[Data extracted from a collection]
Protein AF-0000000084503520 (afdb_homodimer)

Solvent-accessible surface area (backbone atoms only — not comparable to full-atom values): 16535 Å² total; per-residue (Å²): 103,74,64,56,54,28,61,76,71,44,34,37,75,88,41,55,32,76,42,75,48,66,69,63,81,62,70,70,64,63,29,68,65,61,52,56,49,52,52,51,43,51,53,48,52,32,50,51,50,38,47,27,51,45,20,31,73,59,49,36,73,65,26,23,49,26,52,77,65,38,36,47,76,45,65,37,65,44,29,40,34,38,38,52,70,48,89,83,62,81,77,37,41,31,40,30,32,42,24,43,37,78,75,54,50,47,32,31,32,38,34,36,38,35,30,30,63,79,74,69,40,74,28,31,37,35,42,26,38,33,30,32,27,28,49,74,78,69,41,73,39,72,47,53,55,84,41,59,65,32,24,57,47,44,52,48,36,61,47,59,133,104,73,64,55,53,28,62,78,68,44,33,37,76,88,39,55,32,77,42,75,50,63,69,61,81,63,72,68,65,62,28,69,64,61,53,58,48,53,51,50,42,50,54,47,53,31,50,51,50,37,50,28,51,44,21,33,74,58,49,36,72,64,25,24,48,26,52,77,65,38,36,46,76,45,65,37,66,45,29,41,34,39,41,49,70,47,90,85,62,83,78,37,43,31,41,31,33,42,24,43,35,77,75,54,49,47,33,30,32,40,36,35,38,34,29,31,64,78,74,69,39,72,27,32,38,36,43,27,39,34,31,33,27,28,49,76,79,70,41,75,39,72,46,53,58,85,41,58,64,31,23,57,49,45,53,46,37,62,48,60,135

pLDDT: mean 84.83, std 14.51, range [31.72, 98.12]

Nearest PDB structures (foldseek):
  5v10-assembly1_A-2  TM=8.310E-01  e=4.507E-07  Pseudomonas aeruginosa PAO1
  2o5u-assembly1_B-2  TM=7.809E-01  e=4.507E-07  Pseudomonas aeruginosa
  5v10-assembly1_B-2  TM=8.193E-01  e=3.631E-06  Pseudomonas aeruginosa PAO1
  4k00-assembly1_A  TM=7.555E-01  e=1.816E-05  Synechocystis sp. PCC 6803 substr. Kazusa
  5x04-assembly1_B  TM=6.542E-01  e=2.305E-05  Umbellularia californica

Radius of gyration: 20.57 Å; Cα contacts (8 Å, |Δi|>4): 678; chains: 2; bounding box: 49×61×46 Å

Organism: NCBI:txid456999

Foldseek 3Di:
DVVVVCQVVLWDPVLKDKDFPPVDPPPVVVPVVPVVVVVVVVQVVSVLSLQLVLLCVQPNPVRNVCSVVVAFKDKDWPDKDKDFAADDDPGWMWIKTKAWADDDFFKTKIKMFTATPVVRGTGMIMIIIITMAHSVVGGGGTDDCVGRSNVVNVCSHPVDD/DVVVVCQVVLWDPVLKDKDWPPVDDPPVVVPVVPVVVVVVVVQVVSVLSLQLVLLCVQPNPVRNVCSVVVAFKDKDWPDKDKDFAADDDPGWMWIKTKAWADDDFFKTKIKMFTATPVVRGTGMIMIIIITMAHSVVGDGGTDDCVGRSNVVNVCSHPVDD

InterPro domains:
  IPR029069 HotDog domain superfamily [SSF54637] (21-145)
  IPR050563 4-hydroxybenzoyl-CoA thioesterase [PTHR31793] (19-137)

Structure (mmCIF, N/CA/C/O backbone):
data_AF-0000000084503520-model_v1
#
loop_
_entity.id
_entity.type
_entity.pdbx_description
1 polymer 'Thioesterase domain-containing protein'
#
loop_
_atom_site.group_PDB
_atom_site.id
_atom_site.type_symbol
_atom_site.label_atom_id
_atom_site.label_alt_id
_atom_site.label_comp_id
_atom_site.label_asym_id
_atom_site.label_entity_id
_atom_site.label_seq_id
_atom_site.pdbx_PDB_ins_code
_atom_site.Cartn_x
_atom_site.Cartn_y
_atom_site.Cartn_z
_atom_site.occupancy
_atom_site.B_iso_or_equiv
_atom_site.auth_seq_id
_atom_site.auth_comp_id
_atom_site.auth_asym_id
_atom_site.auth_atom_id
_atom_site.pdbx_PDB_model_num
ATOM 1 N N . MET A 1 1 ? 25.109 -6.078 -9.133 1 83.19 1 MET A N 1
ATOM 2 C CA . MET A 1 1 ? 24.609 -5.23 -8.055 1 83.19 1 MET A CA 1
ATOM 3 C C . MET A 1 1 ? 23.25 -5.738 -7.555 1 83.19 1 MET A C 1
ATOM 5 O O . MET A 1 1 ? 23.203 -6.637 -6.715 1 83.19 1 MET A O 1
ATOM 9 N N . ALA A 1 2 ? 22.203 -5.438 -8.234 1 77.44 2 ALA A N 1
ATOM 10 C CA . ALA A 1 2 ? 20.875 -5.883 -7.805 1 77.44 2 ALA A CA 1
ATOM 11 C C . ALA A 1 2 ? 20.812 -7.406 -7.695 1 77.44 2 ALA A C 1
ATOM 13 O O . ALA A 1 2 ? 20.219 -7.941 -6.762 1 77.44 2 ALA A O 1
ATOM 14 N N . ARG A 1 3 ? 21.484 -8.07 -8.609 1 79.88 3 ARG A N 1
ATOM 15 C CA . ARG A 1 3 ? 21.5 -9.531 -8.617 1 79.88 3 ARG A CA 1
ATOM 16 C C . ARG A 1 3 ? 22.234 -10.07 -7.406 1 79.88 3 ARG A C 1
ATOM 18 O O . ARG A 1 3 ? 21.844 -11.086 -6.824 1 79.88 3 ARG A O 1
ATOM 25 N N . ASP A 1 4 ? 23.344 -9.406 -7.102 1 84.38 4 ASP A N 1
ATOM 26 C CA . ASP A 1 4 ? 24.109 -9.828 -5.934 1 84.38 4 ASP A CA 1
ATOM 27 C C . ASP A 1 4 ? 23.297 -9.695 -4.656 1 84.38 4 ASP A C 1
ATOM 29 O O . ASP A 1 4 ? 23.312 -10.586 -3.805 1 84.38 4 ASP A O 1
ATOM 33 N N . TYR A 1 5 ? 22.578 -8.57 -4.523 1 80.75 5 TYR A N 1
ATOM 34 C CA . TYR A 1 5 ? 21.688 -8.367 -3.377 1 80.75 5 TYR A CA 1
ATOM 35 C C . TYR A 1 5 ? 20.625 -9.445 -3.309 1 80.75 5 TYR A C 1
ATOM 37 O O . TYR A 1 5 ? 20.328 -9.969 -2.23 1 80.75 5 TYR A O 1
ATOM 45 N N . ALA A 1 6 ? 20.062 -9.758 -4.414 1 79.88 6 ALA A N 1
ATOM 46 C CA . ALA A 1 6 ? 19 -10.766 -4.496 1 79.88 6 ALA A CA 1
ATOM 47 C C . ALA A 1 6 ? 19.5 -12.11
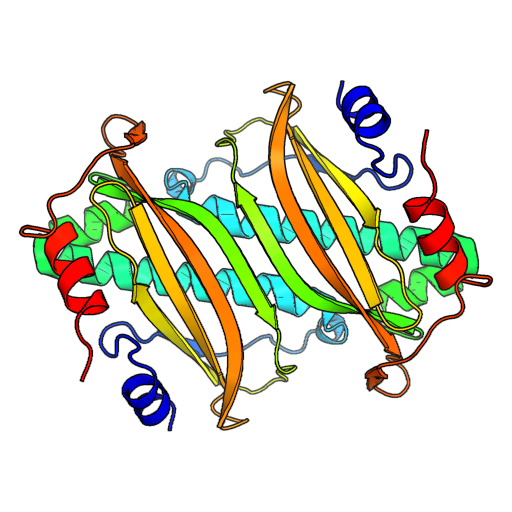7 -4.008 1 79.88 6 ALA A C 1
ATOM 49 O O . ALA A 1 6 ? 18.828 -12.789 -3.225 1 79.88 6 ALA A O 1
ATOM 50 N N . LYS A 1 7 ? 20.672 -12.5 -4.531 1 81.62 7 LYS A N 1
ATOM 51 C CA . LYS A 1 7 ? 21.25 -13.781 -4.141 1 81.62 7 LYS A CA 1
ATOM 52 C C . LYS A 1 7 ? 21.531 -13.82 -2.641 1 81.62 7 LYS A C 1
ATOM 54 O O . LYS A 1 7 ? 21.203 -14.805 -1.97 1 81.62 7 LYS A O 1
ATOM 59 N N . GLU A 1 8 ? 22.109 -12.727 -2.154 1 82.44 8 GLU A N 1
ATOM 60 C CA . GLU A 1 8 ? 22.484 -12.648 -0.747 1 82.44 8 GLU A CA 1
ATOM 61 C C . GLU A 1 8 ? 21.266 -12.711 0.161 1 82.44 8 GLU A C 1
ATOM 63 O O . GLU A 1 8 ? 21.328 -13.25 1.268 1 82.44 8 GLU A O 1
ATOM 68 N N . HIS A 1 9 ? 20.109 -12.234 -0.333 1 83.06 9 HIS A N 1
ATOM 69 C CA . HIS A 1 9 ? 18.953 -12.117 0.541 1 83.06 9 HIS A CA 1
ATOM 70 C C . HIS A 1 9 ? 17.859 -13.102 0.139 1 83.06 9 HIS A C 1
ATOM 72 O O . HIS A 1 9 ? 16.75 -13.062 0.684 1 83.06 9 HIS A O 1
ATOM 78 N N . GLY A 1 10 ? 18.109 -14.031 -0.809 1 80.06 10 GLY A N 1
ATOM 79 C CA . GLY A 1 10 ? 17.25 -15.156 -1.133 1 80.06 10 GLY A CA 1
ATOM 80 C C . GLY A 1 10 ? 16.062 -14.773 -1.999 1 80.06 10 GLY A C 1
ATOM 81 O O . GLY A 1 10 ? 15.008 -15.414 -1.941 1 80.06 10 GLY A O 1
ATOM 82 N N . TYR A 1 11 ? 16.188 -13.672 -2.738 1 81.94 11 TYR A N 1
ATOM 83 C CA . TYR A 1 11 ? 15.109 -13.297 -3.65 1 81.94 11 TYR A CA 1
ATOM 84 C C . TYR A 1 11 ? 15.156 -14.125 -4.926 1 81.94 11 TYR A C 1
ATOM 86 O O . TYR A 1 11 ? 16.219 -14.633 -5.305 1 81.94 11 TYR A O 1
ATOM 94 N N . ASP A 1 12 ? 13.969 -14.273 -5.48 1 79.44 12 ASP A N 1
ATOM 95 C CA . ASP A 1 12 ? 13.836 -15.07 -6.695 1 79.44 12 ASP A CA 1
ATOM 96 C C . ASP A 1 12 ? 14.43 -14.344 -7.898 1 79.44 12 ASP A C 1
ATOM 98 O O . ASP A 1 12 ? 13.867 -13.352 -8.367 1 79.44 12 ASP A O 1
ATOM 102 N N . LEU A 1 13 ? 15.414 -14.898 -8.43 1 78.94 13 LEU A N 1
ATOM 103 C CA . LEU A 1 13 ? 16.141 -14.25 -9.516 1 78.94 13 LEU A CA 1
ATOM 104 C C . LEU A 1 13 ? 15.383 -14.398 -10.836 1 78.94 13 LEU A C 1
ATOM 106 O O . LEU A 1 13 ? 15.57 -13.602 -11.758 1 78.94 13 LEU A O 1
ATOM 110 N N . THR A 1 14 ? 14.547 -15.328 -10.867 1 76.38 14 THR A N 1
ATOM 111 C CA . THR A 1 14 ? 13.891 -15.633 -12.133 1 76.38 14 THR A CA 1
ATOM 112 C C . THR A 1 14 ? 12.75 -14.656 -12.398 1 76.38 14 THR A C 1
ATOM 114 O O . THR A 1 14 ? 12.289 -14.531 -13.539 1 76.38 14 THR A O 1
ATOM 117 N N . SER A 1 15 ? 12.32 -13.984 -11.352 1 76.5 15 SER A N 1
ATOM 118 C CA . SER A 1 15 ? 11.148 -13.133 -11.516 1 76.5 15 SER A CA 1
ATOM 119 C C . SER A 1 15 ? 11.484 -11.672 -11.242 1 76.5 15 SER A C 1
ATOM 121 O O . SER A 1 15 ? 10.594 -10.867 -10.938 1 76.5 15 SER A O 1
ATOM 123 N N . MET A 1 16 ? 12.734 -11.391 -11.367 1 78.81 16 MET A N 1
ATOM 124 C CA . MET A 1 16 ? 13.117 -10 -11.156 1 78.81 16 MET A CA 1
ATOM 125 C C . MET A 1 16 ? 12.469 -9.094 -12.195 1 78.81 16 MET A C 1
ATOM 127 O O . MET A 1 16 ? 12.391 -9.445 -13.375 1 78.81 16 MET A O 1
ATOM 131 N N . TRP A 1 17 ? 11.984 -7.973 -11.766 1 81.25 17 TRP A N 1
ATOM 132 C CA . TRP A 1 17 ? 11.273 -7.004 -12.594 1 81.25 17 TRP A CA 1
ATOM 133 C C . TRP A 1 17 ? 11.945 -5.637 -12.531 1 81.25 17 TRP A C 1
ATOM 135 O O . TRP A 1 17 ? 12.25 -5.137 -11.445 1 81.25 17 TRP A O 1
ATOM 145 N N . GLU A 1 18 ? 12.234 -5.125 -13.703 1 75.94 18 GLU A N 1
ATOM 146 C CA . GLU A 1 18 ? 12.828 -3.791 -13.727 1 75.94 18 GLU A CA 1
ATOM 147 C C . GLU A 1 18 ? 11.797 -2.73 -14.086 1 75.94 18 GLU A C 1
ATOM 149 O O . GLU A 1 18 ? 10.984 -2.934 -14.992 1 75.94 18 GLU A O 1
ATOM 154 N N . GLU A 1 19 ? 11.781 -1.753 -13.273 1 77.38 19 GLU A N 1
ATOM 155 C CA . GLU A 1 19 ? 10.883 -0.621 -13.492 1 77.38 19 GLU A CA 1
ATOM 156 C C . GLU A 1 19 ? 11.672 0.67 -13.703 1 77.38 19 GLU A C 1
ATOM 158 O O . GLU A 1 19 ? 12.469 1.06 -12.844 1 77.38 19 GLU A O 1
ATOM 163 N N . ASN A 1 20 ? 11.422 1.13 -14.961 1 70 20 ASN A N 1
ATOM 164 C CA . ASN A 1 20 ? 12 2.451 -15.195 1 70 20 ASN A CA 1
ATOM 165 C C . ASN A 1 20 ? 11.148 3.551 -14.562 1 70 20 ASN A C 1
ATOM 167 O O . ASN A 1 20 ? 9.945 3.629 -14.812 1 70 20 ASN A O 1
ATOM 171 N N . ILE A 1 21 ? 11.789 4.117 -13.648 1 63.5 21 ILE A N 1
ATOM 172 C CA . ILE A 1 21 ? 11.086 5.223 -13 1 63.5 21 ILE A CA 1
ATOM 173 C C . ILE A 1 21 ? 11.047 6.426 -13.938 1 63.5 21 ILE A C 1
ATOM 175 O O . ILE A 1 21 ? 12.094 6.984 -14.289 1 63.5 21 ILE A O 1
ATOM 179 N N . ALA A 1 22 ? 10.172 6.477 -14.938 1 56.47 22 ALA A N 1
ATOM 180 C CA . ALA A 1 22 ? 9.945 7.688 -15.727 1 56.47 22 ALA A CA 1
ATOM 181 C C . ALA A 1 22 ? 8.977 8.633 -15.016 1 56.47 22 ALA A C 1
ATOM 183 O O . ALA A 1 22 ? 7.93 8.977 -15.57 1 56.47 22 ALA A O 1
ATOM 184 N N . TRP A 1 23 ? 9.062 8.57 -13.867 1 51.91 23 TRP A N 1
ATOM 185 C CA . TRP A 1 23 ? 8.102 9.531 -13.336 1 51.91 23 TRP A CA 1
ATOM 186 C C . TRP A 1 23 ? 8.281 10.898 -13.992 1 51.91 23 TRP A C 1
ATOM 188 O O . TRP A 1 23 ? 9.375 11.469 -13.969 1 51.91 23 TRP A O 1
ATOM 198 N N . GLY A 1 24 ? 8.094 10.961 -15.352 1 39.88 24 GLY A N 1
ATOM 199 C CA . GLY A 1 24 ? 8.219 12.312 -15.867 1 39.88 24 GLY A CA 1
ATOM 200 C C . GLY A 1 24 ? 8.422 13.352 -14.781 1 39.88 24 GLY A C 1
ATOM 201 O O . GLY A 1 24 ? 8.367 13.031 -13.594 1 39.88 24 GLY A O 1
ATOM 202 N N . HIS A 1 25 ? 8.578 14.75 -15.391 1 38.56 25 HIS A N 1
ATOM 203 C CA . HIS A 1 25 ? 8.805 16.062 -14.812 1 38.56 25 HIS A CA 1
ATOM 204 C C . HIS A 1 25 ? 7.934 16.297 -13.586 1 38.56 25 HIS A C 1
ATOM 206 O O . HIS A 1 25 ? 7.797 17.422 -13.109 1 38.56 25 HIS A O 1
ATOM 212 N N . LEU A 1 26 ? 6.812 15.641 -13.477 1 37.91 26 LEU A N 1
ATOM 213 C CA . LEU A 1 26 ? 5.859 16.438 -12.711 1 37.91 26 LEU A CA 1
ATOM 214 C C . LEU A 1 26 ? 6.461 16.859 -11.375 1 37.91 26 LEU A C 1
ATOM 216 O O . LEU A 1 26 ? 7.039 16.047 -10.656 1 37.91 26 LEU A O 1
ATOM 220 N N . ASP A 1 27 ? 6.898 18.016 -11.227 1 38.34 27 ASP A N 1
ATOM 221 C CA . ASP A 1 27 ? 6.973 18.922 -10.094 1 38.34 27 ASP A CA 1
ATOM 222 C C . ASP A 1 27 ? 6.262 18.344 -8.875 1 38.34 27 ASP A C 1
ATOM 224 O O . ASP A 1 27 ? 6.477 18.812 -7.75 1 38.34 27 ASP A O 1
ATOM 228 N N . SER A 1 28 ? 5.09 17.734 -9.141 1 41.88 28 SER A N 1
ATOM 229 C CA . SER A 1 28 ? 4.277 17.359 -7.988 1 41.88 28 SER A CA 1
ATOM 230 C C . SER A 1 28 ? 4.945 16.25 -7.18 1 41.88 28 SER A C 1
ATOM 232 O O . SER A 1 28 ? 4.383 15.773 -6.188 1 41.88 28 SER A O 1
ATOM 234 N N . PHE A 1 29 ? 5.762 15.375 -7.738 1 42.94 29 PHE A N 1
ATOM 235 C CA . PHE A 1 29 ? 6.535 14.43 -6.945 1 42.94 29 PHE A CA 1
ATOM 236 C C . PHE A 1 29 ? 7.27 15.141 -5.816 1 42.94 29 PHE A C 1
ATOM 238 O O . PHE A 1 29 ? 8.117 14.547 -5.145 1 42.94 29 PHE A O 1
ATOM 245 N N . ARG A 1 30 ? 7.297 16.375 -5.93 1 44.53 30 ARG A N 1
ATOM 246 C CA . ARG A 1 30 ? 7.965 17.031 -4.805 1 44.53 30 ARG A CA 1
ATOM 247 C C . ARG A 1 30 ? 7.41 16.531 -3.475 1 44.53 30 ARG A C 1
ATOM 249 O O . ARG A 1 30 ? 7.988 16.797 -2.418 1 44.53 30 ARG A O 1
ATOM 256 N N . THR A 1 31 ? 6.164 16 -3.664 1 50.47 31 THR A N 1
ATOM 257 C CA . THR A 1 31 ? 5.805 15.648 -2.297 1 50.47 31 THR A CA 1
ATOM 258 C C . THR A 1 31 ? 5.961 14.148 -2.07 1 50.47 31 THR A C 1
ATOM 260 O O . THR A 1 31 ? 5.371 13.344 -2.795 1 50.47 31 THR A O 1
ATOM 263 N N . PRO A 1 32 ? 7.156 13.734 -1.55 1 54.16 32 PRO A N 1
ATOM 264 C CA . PRO A 1 32 ? 7.371 12.359 -1.101 1 54.16 32 PRO A CA 1
ATOM 265 C C . PRO A 1 32 ? 6.07 11.648 -0.737 1 54.16 32 PRO A C 1
ATOM 267 O O . PRO A 1 32 ? 6.027 10.414 -0.708 1 54.16 32 PRO A O 1
ATOM 270 N N . LEU A 1 33 ? 5.008 12.406 -0.604 1 56.66 33 LEU A N 1
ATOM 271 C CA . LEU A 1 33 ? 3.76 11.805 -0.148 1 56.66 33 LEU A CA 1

WHAT TO WORK ON: From the data above, output only the lines between the line containing "ATOM 125 C C" and the line containing "ATOM 163 N N", inclusive, exactly as written.

EXERCISE ANSWER:
ATOM 125 C C . MET A 1 16 ? 12.469 -9.094 -12.195 1 78.81 16 MET A C 1
ATOM 127 O O . MET A 1 16 ? 12.391 -9.445 -13.375 1 78.81 16 MET A O 1
ATOM 131 N N . TRP A 1 17 ? 11.984 -7.973 -11.766 1 81.25 17 TRP A N 1
ATOM 132 C CA . TRP A 1 17 ? 11.273 -7.004 -12.594 1 81.25 17 TRP A CA 1
ATOM 133 C C . TRP A 1 17 ? 11.945 -5.637 -12.531 1 81.25 17 TRP A C 1
ATOM 135 O O . TRP A 1 17 ? 12.25 -5.137 -11.445 1 81.25 17 TRP A O 1
ATOM 145 N N . GLU A 1 18 ? 12.234 -5.125 -13.703 1 75.94 18 GLU A N 1
ATOM 146 C CA . GLU A 1 18 ? 12.828 -3.791 -13.727 1 75.94 18 GLU A CA 1
ATOM 147 C C . GLU A 1 18 ? 11.797 -2.73 -14.086 1 75.94 18 GLU A C 1
ATOM 149 O O . GLU A 1 18 ? 10.984 -2.934 -14.992 1 75.94 18 GLU A O 1
ATOM 154 N N . GLU A 1 19 ? 11.781 -1.753 -13.273 1 77.38 19 GLU A N 1
ATOM 155 C CA . GLU A 1 19 ? 10.883 -0.621 -13.492 1 77.38 19 GLU A CA 1
ATOM 156 C C . GLU A 1 19 ? 11.672 0.67 -13.703 1 77.38 19 GLU A C 1
ATOM 158 O O . GLU A 1 19 ? 12.469 1.06 -12.844 1 77.38 19 GLU A O 1
ATOM 163 N N . ASN A 1 20 ? 11.422 1.13 -14.961 1 70 20 ASN A N 1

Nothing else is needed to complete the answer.